(Dataset records)
━━━━━━━━━━
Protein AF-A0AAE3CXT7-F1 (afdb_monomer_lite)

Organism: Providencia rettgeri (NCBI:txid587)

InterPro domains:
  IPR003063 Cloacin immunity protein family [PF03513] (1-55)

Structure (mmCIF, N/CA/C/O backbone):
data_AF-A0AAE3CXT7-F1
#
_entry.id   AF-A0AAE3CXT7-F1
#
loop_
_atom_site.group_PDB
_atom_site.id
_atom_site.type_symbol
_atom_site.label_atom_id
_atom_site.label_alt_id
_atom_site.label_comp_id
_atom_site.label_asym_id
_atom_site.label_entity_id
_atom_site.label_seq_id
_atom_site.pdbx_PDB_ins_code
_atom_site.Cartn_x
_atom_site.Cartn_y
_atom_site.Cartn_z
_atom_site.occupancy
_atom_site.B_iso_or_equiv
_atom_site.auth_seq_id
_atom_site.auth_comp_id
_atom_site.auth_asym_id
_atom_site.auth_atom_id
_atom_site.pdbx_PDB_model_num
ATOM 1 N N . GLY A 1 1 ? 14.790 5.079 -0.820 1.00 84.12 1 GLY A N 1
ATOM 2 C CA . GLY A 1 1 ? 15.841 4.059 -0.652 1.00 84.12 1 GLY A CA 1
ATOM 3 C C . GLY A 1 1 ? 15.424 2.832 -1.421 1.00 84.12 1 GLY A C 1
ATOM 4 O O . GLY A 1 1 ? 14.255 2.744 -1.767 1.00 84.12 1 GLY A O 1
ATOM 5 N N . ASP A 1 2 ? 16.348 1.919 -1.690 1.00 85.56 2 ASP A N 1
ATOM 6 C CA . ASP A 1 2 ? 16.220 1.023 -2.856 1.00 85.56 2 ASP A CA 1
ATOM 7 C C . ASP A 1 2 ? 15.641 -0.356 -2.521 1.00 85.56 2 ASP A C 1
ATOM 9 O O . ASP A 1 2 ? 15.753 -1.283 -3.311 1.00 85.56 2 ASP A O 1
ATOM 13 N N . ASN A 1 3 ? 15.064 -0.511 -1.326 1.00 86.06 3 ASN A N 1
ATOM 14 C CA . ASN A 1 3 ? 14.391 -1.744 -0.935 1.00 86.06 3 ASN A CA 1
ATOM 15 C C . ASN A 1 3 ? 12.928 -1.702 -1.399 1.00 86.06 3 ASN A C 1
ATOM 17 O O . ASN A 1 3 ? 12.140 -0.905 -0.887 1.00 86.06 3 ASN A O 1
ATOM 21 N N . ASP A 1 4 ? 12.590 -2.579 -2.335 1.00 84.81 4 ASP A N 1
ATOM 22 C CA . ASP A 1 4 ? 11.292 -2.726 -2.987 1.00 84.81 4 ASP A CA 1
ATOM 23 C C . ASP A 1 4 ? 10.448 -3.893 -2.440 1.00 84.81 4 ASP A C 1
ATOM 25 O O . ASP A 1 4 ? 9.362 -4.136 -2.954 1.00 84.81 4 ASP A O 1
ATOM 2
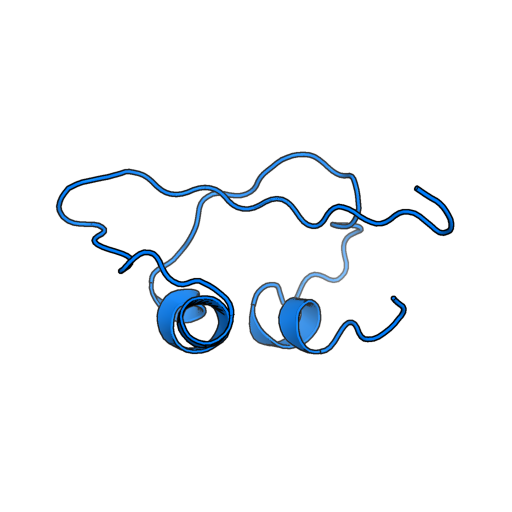9 N N . SER A 1 5 ? 10.844 -4.566 -1.349 1.00 86.50 5 SER A N 1
ATOM 30 C CA . SER A 1 5 ? 10.098 -5.737 -0.840 1.00 86.50 5 SER A CA 1
ATOM 31 C C . SER A 1 5 ? 8.619 
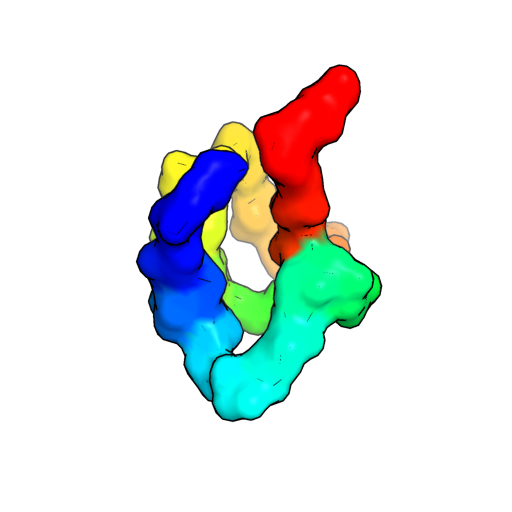-5.453 -0.536 1.00 86.50 5 SER A C 1
ATOM 33 O O . SER A 1 5 ? 7.766 -6.299 -0.776 1.00 86.50 5 SER A O 1
ATOM 35 N N . ILE A 1 6 ? 8.276 -4.245 -0.065 1.00 84.88 6 ILE A N 1
ATOM 36 C CA . ILE A 1 6 ? 6.870 -3.867 0.188 1.00 84.88 6 ILE A CA 1
ATOM 37 C C . ILE A 1 6 ? 6.063 -3.828 -1.117 1.00 84.88 6 ILE A C 1
ATOM 39 O O . ILE A 1 6 ? 4.877 -4.159 -1.118 1.00 84.88 6 ILE A O 1
ATOM 43 N N . ILE A 1 7 ? 6.688 -3.414 -2.223 1.00 84.62 7 ILE A N 1
ATOM 44 C CA . ILE A 1 7 ? 6.057 -3.409 -3.543 1.00 84.62 7 ILE A CA 1
ATOM 45 C C . ILE A 1 7 ? 5.752 -4.850 -3.952 1.00 84.62 7 ILE A C 1
ATOM 47 O O . ILE A 1 7 ? 4.593 -5.150 -4.218 1.00 84.62 7 ILE A O 1
ATOM 51 N N . GLU A 1 8 ? 6.742 -5.744 -3.894 1.00 81.94 8 GLU A N 1
ATOM 52 C CA . GLU A 1 8 ? 6.579 -7.162 -4.254 1.00 81.94 8 GLU A CA 1
ATOM 53 C C . GLU A 1 8 ? 5.502 -7.871 -3.410 1.00 81.94 8 GLU A C 1
ATOM 55 O O . GLU A 1 8 ? 4.756 -8.713 -3.910 1.00 81.94 8 GLU A O 1
ATOM 60 N N . GLU A 1 9 ? 5.392 -7.513 -2.128 1.00 80.38 9 GLU A N 1
ATOM 61 C CA . GLU A 1 9 ? 4.416 -8.079 -1.191 1.00 80.38 9 GLU A CA 1
ATOM 62 C C . GLU A 1 9 ? 2.993 -7.524 -1.357 1.00 80.38 9 GLU A C 1
ATOM 64 O O . GLU A 1 9 ? 2.039 -8.117 -0.847 1.00 80.38 9 GLU A O 1
ATOM 69 N N . THR A 1 10 ? 2.818 -6.377 -2.016 1.00 77.88 10 THR A N 1
ATOM 70 C CA . THR A 1 10 ? 1.503 -5.741 -2.193 1.00 77.88 10 THR A CA 1
ATOM 71 C C . THR A 1 10 ? 1.035 -5.877 -3.631 1.00 77.88 10 THR A C 1
ATOM 73 O O . THR A 1 10 ? 0.073 -6.593 -3.918 1.00 77.88 10 THR A O 1
ATOM 76 N N . ILE A 1 11 ? 1.743 -5.246 -4.557 1.00 74.88 11 ILE A N 1
ATOM 77 C CA . ILE A 1 11 ? 1.429 -5.294 -5.973 1.00 74.88 11 ILE A CA 1
ATOM 78 C C . ILE A 1 11 ? 2.386 -6.262 -6.656 1.00 74.88 11 ILE A C 1
ATOM 80 O O . ILE A 1 11 ? 3.545 -5.961 -6.921 1.00 74.88 11 ILE A O 1
ATOM 84 N N . ASN A 1 12 ? 1.848 -7.415 -7.038 1.00 64.00 12 ASN A N 1
ATOM 85 C CA . ASN A 1 12 ? 2.527 -8.327 -7.945 1.00 64.00 12 ASN A CA 1
ATOM 86 C C . ASN A 1 12 ? 2.296 -7.854 -9.392 1.00 64.00 12 ASN A C 1
ATOM 88 O O . ASN A 1 12 ? 1.494 -8.446 -10.116 1.00 64.00 12 ASN A O 1
ATOM 92 N N . SER A 1 13 ? 2.891 -6.726 -9.793 1.00 57.78 13 SER A N 1
ATOM 93 C CA . SER A 1 13 ? 2.740 -6.212 -11.158 1.00 57.78 13 SER A CA 1
ATOM 94 C C . SER A 1 13 ? 3.996 -6.431 -11.983 1.00 57.78 13 SER A C 1
ATOM 96 O O . SER A 1 13 ? 5.071 -5.945 -11.650 1.00 57.78 13 SER A O 1
ATOM 98 N N . GLU A 1 14 ? 3.812 -7.033 -13.155 1.00 63.72 14 GLU A N 1
ATOM 99 C CA . GLU A 1 14 ? 4.763 -6.956 -14.271 1.00 63.72 14 GLU A CA 1
ATOM 100 C C . GLU A 1 14 ? 4.844 -5.529 -14.876 1.00 63.72 14 GLU A C 1
ATOM 102 O O . GLU A 1 14 ? 5.571 -5.295 -15.841 1.00 63.72 14 GLU A O 1
ATOM 107 N N . GLU A 1 15 ? 4.092 -4.567 -14.325 1.00 66.00 15 GLU A N 1
ATOM 108 C CA . GLU A 1 15 ? 3.981 -3.181 -14.785 1.00 66.00 15 GLU A CA 1
ATOM 109 C C . GLU A 1 15 ? 4.733 -2.187 -13.882 1.00 66.00 15 GLU A C 1
ATOM 111 O O . GLU A 1 15 ? 4.998 -2.443 -12.709 1.00 66.00 15 GLU A O 1
ATOM 116 N N . ASN A
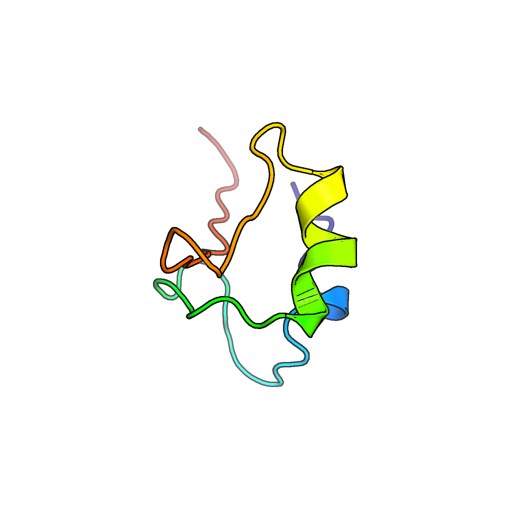 1 16 ? 5.073 -1.020 -14.440 1.00 77.31 16 ASN A N 1
ATOM 117 C CA . ASN A 1 16 ? 5.777 0.042 -13.723 1.00 77.31 16 ASN A CA 1
ATOM 118 C C . ASN A 1 16 ? 4.826 0.804 -12.784 1.00 77.31 16 ASN A C 1
ATOM 120 O O . ASN A 1 16 ? 3.968 1.557 -13.250 1.00 77.31 16 ASN A O 1
ATOM 124 N N . ILE A 1 17 ? 5.004 0.643 -11.472 1.00 86.75 17 ILE A N 1
ATOM 125 C CA . ILE
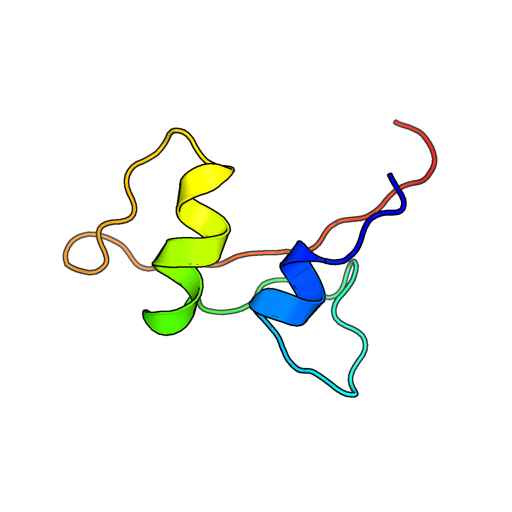 A 1 17 ? 4.136 1.256 -10.451 1.00 86.75 17 ILE A CA 1
ATOM 126 C C . ILE A 1 17 ? 4.780 2.416 -9.687 1.00 86.75 17 ILE A C 1
ATOM 128 O O . ILE A 1 17 ? 4.087 3.147 -8.979 1.00 86.75 17 ILE A O 1
ATOM 132 N N . ILE A 1 18 ? 6.094 2.603 -9.824 1.00 89.88 18 ILE A N 1
ATOM 133 C CA . ILE A 1 18 ? 6.828 3.647 -9.108 1.00 89.88 18 ILE A CA 1
ATOM 134 C C . ILE A 1 18 ? 6.591 4.995 -9.796 1.00 89.88 18 ILE A C 1
ATOM 136 O O . ILE A 1 18 ? 6.752 5.111 -11.011 1.00 89.88 18 ILE A O 1
ATOM 140 N N . ASN A 1 19 ? 6.236 6.026 -9.022 1.00 91.19 19 ASN A N 1
ATOM 141 C CA . ASN A 1 19 ? 5.878 7.365 -9.509 1.00 91.19 19 ASN A CA 1
ATOM 142 C C . ASN A 1 19 ? 4.760 7.347 -10.574 1.00 91.19 19 ASN A C 1
ATOM 144 O O . ASN A 1 19 ? 4.720 8.209 -11.455 1.00 91.19 19 ASN A O 1
ATOM 148 N N . ASN A 1 20 ? 3.853 6.365 -10.507 1.00 91.56 20 ASN A N 1
ATOM 149 C CA . ASN A 1 20 ? 2.816 6.142 -11.516 1.00 91.56 20 ASN A CA 1
ATOM 150 C C . ASN A 1 20 ? 1.393 6.327 -10.959 1.00 91.56 20 ASN A C 1
ATOM 152 O O . ASN A 1 20 ? 0.493 5.525 -11.199 1.00 91.56 20 ASN A O 1
ATOM 156 N N . GLY A 1 21 ? 1.191 7.407 -10.204 1.00 91.12 21 GLY A N 1
ATOM 157 C CA . GLY A 1 21 ? -0.108 7.749 -9.630 1.00 91.12 21 GLY A CA 1
ATOM 158 C C . GLY A 1 21 ? -0.436 6.963 -8.362 1.00 91.12 21 GLY A C 1
ATOM 159 O O . GLY A 1 21 ? 0.452 6.621 -7.583 1.00 91.12 21 GLY A O 1
ATOM 160 N N . CYS A 1 22 ? -1.731 6.745 -8.131 1.00 91.44 22 CYS A N 1
ATOM 161 C CA . CYS A 1 22 ? -2.240 6.056 -6.951 1.00 91.44 22 CYS A CA 1
ATOM 162 C C . CYS A 1 22 ? -3.132 4.876 -7.336 1.00 91.44 22 CYS A C 1
ATOM 164 O O . CYS A 1 22 ? -3.770 4.875 -8.391 1.00 91.44 22 CYS A O 1
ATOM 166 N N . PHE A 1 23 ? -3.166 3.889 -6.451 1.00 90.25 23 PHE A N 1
━━━━━━━━━━
> **PROBLEM DETAILS**
Although pictures appear among the records above, none are to be output; print exactly the lines from the line containing "ATOM 117 C CA" through the line containing "ATOM 128 O O".

> **EXERCISE RESULT**
ATOM 117 C CA . ASN A 1 16 ? 5.777 0.042 -13.723 1.00 77.31 16 ASN A CA 1
ATOM 118 C C . ASN A 1 16 ? 4.826 0.804 -12.784 1.00 77.31 16 ASN A C 1
ATOM 120 O O . ASN A 1 16 ? 3.968 1.557 -13.250 1.00 77.31 16 ASN A O 1
ATOM 124 N N . ILE A 1 17 ? 5.004 0.643 -11.472 1.00 86.75 17 ILE A N 1
ATOM 125 C CA . ILE
 A 1 17 ? 4.136 1.256 -10.451 1.00 86.75 17 ILE A CA 1
ATOM 126 C C . ILE A 1 17 ? 4.780 2.416 -9.687 1.00 86.75 17 ILE A C 1
ATOM 128 O O . ILE A 1 17 ? 4.087 3.147 -8.979 1.00 86.75 17 ILE A O 1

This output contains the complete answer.